==== Material to process ====

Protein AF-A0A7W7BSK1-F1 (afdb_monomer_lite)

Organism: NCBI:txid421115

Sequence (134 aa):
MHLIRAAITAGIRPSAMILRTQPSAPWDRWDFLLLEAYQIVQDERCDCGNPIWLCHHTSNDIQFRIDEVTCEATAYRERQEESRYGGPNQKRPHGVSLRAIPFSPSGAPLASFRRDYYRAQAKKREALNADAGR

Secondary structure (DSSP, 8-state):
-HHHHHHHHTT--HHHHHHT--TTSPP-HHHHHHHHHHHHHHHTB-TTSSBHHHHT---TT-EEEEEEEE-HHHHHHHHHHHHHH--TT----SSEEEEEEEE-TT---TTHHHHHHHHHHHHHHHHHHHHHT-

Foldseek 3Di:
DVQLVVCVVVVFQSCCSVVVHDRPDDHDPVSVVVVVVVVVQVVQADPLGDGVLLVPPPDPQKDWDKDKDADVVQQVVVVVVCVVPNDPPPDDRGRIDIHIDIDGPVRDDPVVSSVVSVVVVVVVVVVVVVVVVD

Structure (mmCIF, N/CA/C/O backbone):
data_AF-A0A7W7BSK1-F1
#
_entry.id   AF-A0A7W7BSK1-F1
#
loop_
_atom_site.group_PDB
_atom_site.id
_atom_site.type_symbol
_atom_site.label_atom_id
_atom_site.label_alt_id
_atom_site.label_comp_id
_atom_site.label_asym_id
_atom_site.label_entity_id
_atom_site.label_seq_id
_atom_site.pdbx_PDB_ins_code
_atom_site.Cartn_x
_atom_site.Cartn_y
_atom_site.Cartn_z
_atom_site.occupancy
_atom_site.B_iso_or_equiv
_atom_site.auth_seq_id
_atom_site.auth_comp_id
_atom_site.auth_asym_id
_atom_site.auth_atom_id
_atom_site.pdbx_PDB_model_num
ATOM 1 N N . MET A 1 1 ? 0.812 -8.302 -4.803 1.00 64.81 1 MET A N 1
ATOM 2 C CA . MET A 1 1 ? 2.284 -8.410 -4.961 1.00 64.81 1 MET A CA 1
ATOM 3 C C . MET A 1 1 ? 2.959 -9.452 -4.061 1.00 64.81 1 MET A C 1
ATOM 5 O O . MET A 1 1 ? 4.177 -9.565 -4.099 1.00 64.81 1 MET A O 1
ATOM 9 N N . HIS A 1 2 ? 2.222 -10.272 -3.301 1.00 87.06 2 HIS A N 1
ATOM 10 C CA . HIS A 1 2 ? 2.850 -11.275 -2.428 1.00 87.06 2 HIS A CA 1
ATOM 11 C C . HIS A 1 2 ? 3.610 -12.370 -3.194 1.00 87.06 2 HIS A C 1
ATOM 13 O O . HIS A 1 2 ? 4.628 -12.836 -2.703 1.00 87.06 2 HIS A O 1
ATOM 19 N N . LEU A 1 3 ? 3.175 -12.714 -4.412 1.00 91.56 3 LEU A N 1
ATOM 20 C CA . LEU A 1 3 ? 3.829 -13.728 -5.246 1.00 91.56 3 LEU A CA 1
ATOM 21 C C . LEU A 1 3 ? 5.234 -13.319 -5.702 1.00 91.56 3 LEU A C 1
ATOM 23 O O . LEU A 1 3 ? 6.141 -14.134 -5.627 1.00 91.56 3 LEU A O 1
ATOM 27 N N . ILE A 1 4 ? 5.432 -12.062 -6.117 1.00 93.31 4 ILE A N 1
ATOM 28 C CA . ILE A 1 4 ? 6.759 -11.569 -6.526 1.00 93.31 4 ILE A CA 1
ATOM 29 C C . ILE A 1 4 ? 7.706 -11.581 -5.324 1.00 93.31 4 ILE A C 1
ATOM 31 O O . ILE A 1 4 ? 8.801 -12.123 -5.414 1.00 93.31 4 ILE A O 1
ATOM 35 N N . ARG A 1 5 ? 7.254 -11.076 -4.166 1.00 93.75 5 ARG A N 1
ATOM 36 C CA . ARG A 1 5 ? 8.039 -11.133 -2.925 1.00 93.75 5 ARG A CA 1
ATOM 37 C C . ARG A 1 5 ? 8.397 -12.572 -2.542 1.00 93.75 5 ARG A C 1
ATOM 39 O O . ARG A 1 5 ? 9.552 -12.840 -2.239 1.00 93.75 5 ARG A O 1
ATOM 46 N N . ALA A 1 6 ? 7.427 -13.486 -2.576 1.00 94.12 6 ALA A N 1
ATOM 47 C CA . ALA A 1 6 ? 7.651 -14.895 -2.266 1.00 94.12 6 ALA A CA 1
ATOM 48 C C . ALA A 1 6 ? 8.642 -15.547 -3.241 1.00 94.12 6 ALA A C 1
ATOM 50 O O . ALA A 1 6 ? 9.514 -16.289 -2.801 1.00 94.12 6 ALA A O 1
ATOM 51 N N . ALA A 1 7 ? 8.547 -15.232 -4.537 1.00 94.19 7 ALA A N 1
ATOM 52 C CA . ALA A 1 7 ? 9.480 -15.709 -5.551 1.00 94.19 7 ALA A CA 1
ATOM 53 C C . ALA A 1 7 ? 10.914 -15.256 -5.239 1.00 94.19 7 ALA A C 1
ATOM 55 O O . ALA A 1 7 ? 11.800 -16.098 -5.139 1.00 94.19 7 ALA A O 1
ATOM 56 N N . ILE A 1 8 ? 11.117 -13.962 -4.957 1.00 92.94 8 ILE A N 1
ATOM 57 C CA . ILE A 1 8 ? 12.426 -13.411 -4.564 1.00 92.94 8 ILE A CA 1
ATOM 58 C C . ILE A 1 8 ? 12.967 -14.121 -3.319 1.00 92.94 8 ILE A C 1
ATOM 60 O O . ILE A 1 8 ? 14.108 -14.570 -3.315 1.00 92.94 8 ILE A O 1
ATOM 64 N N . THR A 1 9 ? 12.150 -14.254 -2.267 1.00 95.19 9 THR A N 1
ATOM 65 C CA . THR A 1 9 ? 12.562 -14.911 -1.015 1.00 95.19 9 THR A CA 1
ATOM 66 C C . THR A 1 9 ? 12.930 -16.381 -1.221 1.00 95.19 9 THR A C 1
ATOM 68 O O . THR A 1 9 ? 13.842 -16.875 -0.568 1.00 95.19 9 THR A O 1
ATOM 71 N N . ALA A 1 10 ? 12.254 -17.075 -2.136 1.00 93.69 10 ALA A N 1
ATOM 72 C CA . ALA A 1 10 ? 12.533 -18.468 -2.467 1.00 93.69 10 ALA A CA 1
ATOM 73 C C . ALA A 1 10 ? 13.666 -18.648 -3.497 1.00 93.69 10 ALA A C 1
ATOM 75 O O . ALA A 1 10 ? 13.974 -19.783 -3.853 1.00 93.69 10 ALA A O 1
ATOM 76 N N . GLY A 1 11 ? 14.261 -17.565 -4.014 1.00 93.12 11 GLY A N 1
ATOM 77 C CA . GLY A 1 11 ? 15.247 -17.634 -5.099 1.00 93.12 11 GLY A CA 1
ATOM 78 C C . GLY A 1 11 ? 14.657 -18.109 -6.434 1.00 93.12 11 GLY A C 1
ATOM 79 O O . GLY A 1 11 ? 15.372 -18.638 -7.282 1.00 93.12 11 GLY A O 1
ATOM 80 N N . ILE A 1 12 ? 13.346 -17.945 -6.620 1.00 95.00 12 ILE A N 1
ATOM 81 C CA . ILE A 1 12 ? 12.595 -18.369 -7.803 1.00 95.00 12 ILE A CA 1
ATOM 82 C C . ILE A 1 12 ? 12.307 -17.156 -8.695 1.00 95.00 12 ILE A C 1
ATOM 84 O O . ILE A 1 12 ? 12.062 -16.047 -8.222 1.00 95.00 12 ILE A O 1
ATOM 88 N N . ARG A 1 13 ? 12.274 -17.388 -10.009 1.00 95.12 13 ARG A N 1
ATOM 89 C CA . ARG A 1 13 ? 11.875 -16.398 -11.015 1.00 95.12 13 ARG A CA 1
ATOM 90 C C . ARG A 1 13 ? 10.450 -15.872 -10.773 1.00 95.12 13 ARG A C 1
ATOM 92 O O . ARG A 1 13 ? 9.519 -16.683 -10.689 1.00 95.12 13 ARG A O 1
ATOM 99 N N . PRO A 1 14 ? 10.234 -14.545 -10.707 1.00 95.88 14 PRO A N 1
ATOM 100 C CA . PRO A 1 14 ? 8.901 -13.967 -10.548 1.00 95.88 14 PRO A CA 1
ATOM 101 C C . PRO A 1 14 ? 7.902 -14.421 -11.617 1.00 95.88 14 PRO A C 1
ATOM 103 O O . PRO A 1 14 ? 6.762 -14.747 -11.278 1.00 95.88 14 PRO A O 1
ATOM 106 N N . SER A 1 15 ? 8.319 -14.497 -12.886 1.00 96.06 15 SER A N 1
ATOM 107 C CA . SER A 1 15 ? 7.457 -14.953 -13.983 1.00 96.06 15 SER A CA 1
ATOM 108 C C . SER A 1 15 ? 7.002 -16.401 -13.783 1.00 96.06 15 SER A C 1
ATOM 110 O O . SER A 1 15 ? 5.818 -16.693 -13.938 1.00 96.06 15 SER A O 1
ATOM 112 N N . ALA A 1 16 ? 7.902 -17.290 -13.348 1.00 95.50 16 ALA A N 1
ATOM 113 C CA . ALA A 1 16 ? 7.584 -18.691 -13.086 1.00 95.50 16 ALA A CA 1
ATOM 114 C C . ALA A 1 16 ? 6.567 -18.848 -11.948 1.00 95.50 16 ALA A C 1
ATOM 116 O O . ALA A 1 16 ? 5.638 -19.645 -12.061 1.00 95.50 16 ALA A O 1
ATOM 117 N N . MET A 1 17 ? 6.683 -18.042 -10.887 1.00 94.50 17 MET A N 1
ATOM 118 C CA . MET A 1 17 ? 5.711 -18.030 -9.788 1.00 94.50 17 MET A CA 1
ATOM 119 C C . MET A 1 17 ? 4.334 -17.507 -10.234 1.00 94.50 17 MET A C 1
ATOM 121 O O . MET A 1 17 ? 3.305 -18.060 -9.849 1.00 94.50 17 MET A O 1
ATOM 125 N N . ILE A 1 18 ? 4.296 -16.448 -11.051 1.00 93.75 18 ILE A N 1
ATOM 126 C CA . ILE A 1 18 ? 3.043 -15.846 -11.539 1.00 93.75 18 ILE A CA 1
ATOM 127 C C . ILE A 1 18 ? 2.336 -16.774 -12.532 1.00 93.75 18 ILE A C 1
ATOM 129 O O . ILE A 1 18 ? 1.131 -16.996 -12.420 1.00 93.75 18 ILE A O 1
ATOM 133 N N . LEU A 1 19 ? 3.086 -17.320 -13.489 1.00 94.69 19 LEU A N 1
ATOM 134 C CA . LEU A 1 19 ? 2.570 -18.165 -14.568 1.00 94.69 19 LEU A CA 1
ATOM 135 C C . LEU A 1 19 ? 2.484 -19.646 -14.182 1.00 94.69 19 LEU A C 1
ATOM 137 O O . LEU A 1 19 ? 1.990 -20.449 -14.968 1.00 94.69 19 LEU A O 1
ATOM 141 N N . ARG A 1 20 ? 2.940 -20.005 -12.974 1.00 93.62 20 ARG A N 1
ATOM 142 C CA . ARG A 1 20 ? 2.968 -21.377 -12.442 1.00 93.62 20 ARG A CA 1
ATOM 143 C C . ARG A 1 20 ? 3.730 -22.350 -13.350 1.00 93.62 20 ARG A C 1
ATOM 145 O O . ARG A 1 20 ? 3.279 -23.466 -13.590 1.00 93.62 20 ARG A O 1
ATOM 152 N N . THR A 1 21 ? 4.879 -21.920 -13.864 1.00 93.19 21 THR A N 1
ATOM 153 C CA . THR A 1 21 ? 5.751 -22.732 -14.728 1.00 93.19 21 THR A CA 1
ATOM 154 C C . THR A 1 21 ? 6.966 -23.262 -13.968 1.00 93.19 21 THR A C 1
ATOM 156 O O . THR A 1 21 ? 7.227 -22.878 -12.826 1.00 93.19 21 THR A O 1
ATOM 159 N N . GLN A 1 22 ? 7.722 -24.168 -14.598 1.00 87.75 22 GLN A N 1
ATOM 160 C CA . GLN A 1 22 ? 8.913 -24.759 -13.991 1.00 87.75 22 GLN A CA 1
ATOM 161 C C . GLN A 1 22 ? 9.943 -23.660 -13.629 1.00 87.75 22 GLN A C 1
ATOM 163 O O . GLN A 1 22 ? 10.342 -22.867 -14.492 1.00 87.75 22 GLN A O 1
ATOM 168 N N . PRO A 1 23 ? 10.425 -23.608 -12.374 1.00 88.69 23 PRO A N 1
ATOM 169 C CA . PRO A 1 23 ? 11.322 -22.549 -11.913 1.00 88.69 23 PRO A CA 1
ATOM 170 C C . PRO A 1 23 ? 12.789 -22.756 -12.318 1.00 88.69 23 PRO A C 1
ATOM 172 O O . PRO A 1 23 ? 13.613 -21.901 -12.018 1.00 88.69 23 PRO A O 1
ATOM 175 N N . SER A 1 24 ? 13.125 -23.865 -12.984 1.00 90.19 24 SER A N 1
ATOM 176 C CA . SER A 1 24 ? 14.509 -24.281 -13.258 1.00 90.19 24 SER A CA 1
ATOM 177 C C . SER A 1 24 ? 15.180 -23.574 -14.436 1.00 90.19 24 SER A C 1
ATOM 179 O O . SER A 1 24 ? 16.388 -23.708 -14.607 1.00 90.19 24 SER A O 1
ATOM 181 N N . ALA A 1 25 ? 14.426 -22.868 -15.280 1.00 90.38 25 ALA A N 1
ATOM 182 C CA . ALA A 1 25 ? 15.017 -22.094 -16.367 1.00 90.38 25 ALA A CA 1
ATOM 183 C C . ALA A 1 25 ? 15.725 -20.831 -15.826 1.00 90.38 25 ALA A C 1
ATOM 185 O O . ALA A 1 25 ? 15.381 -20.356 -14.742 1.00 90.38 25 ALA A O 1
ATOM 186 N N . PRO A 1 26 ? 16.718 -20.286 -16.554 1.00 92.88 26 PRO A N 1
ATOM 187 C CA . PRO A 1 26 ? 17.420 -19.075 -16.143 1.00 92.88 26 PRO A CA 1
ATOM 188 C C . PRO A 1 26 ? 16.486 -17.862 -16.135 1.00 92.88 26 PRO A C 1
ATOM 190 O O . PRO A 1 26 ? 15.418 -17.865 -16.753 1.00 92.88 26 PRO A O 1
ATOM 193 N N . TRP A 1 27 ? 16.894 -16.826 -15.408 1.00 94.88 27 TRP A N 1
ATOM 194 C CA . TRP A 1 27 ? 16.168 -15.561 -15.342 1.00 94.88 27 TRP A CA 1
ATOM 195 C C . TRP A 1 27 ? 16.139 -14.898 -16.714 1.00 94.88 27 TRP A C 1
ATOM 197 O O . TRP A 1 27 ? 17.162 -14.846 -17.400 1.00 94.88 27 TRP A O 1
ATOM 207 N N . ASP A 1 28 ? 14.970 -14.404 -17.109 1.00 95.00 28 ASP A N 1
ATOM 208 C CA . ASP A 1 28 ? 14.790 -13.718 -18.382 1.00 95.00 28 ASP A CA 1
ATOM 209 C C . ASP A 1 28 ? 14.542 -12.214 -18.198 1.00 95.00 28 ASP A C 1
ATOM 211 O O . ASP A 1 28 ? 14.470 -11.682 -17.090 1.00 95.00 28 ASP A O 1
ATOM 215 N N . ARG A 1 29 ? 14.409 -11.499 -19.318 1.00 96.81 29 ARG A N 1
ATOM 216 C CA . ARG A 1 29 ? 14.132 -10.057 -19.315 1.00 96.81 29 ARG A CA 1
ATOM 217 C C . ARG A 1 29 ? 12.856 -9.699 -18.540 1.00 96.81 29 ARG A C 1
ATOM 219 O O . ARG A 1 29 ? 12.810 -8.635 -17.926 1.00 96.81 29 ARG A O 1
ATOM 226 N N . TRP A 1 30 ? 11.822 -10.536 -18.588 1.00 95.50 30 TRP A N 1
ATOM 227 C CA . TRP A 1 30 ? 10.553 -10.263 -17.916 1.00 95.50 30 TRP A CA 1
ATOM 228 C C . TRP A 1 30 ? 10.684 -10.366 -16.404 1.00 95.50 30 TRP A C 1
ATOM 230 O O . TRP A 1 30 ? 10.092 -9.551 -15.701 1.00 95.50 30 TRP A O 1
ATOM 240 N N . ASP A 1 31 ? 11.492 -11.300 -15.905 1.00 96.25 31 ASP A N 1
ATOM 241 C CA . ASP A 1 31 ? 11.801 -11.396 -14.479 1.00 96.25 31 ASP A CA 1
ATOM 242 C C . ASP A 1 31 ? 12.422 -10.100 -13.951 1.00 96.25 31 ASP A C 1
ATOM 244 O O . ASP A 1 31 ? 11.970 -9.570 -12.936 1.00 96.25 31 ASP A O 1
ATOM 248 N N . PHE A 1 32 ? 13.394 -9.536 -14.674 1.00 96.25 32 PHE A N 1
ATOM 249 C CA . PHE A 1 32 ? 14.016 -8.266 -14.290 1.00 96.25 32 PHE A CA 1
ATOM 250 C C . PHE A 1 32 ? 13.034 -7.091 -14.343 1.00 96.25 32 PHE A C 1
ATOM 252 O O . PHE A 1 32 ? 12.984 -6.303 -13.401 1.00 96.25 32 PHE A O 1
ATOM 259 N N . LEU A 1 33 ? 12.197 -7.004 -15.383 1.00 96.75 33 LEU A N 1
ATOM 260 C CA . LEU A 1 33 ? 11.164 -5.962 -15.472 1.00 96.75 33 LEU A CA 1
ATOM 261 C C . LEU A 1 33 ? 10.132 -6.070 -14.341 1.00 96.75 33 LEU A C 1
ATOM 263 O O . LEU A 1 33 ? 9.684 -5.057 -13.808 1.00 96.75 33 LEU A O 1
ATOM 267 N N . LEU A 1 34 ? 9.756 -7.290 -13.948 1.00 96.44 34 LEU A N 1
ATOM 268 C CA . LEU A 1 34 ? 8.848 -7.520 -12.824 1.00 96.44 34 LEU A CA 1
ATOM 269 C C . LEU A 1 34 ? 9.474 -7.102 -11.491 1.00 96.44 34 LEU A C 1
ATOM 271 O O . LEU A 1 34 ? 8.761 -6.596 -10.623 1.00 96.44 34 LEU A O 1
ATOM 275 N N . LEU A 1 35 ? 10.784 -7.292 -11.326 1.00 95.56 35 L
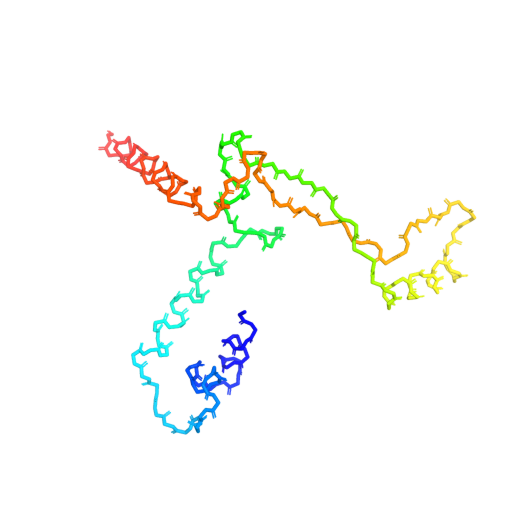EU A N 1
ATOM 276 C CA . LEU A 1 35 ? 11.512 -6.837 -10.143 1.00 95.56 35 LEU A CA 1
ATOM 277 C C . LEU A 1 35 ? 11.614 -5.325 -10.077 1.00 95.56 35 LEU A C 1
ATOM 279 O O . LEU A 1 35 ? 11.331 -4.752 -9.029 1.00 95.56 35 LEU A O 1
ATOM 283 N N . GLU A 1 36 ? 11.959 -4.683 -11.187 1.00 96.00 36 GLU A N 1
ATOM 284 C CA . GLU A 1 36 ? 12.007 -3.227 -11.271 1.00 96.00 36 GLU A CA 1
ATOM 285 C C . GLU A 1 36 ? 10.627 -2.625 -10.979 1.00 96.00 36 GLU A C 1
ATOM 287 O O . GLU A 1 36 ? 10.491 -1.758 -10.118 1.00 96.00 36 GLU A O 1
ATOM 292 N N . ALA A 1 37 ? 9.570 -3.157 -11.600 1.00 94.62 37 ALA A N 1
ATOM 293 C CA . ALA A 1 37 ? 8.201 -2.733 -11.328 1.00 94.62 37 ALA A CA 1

====

- What is expected: A verbatim transcription is needed of the lines above, starting at the line with "ATOM 190 O O" and ending at the line with "ATOM 207 N N", both included, and of nothing else.

- Written response:
ATOM 190 O O . PRO A 1 26 ? 15.418 -17.865 -16.753 1.00 92.88 26 PRO A O 1
ATOM 193 N N . TRP A 1 27 ? 16.894 -16.826 -15.408 1.00 94.88 27 TRP A N 1
ATOM 194 C CA . TRP A 1 27 ? 16.168 -15.561 -15.342 1.00 94.88 27 TRP A CA 1
ATOM 195 C C . TRP A 1 27 ? 16.139 -14.898 -16.714 1.00 94.88 27 TRP A C 1
ATOM 197 O O . TRP A 1 27 ? 17.162 -14.846 -17.400 1.00 94.88 27 TRP A O 1
ATOM 207 N N . ASP A 1 28 ? 14.970 -14.404 -17.109 1.00 95.00 28 ASP A N 1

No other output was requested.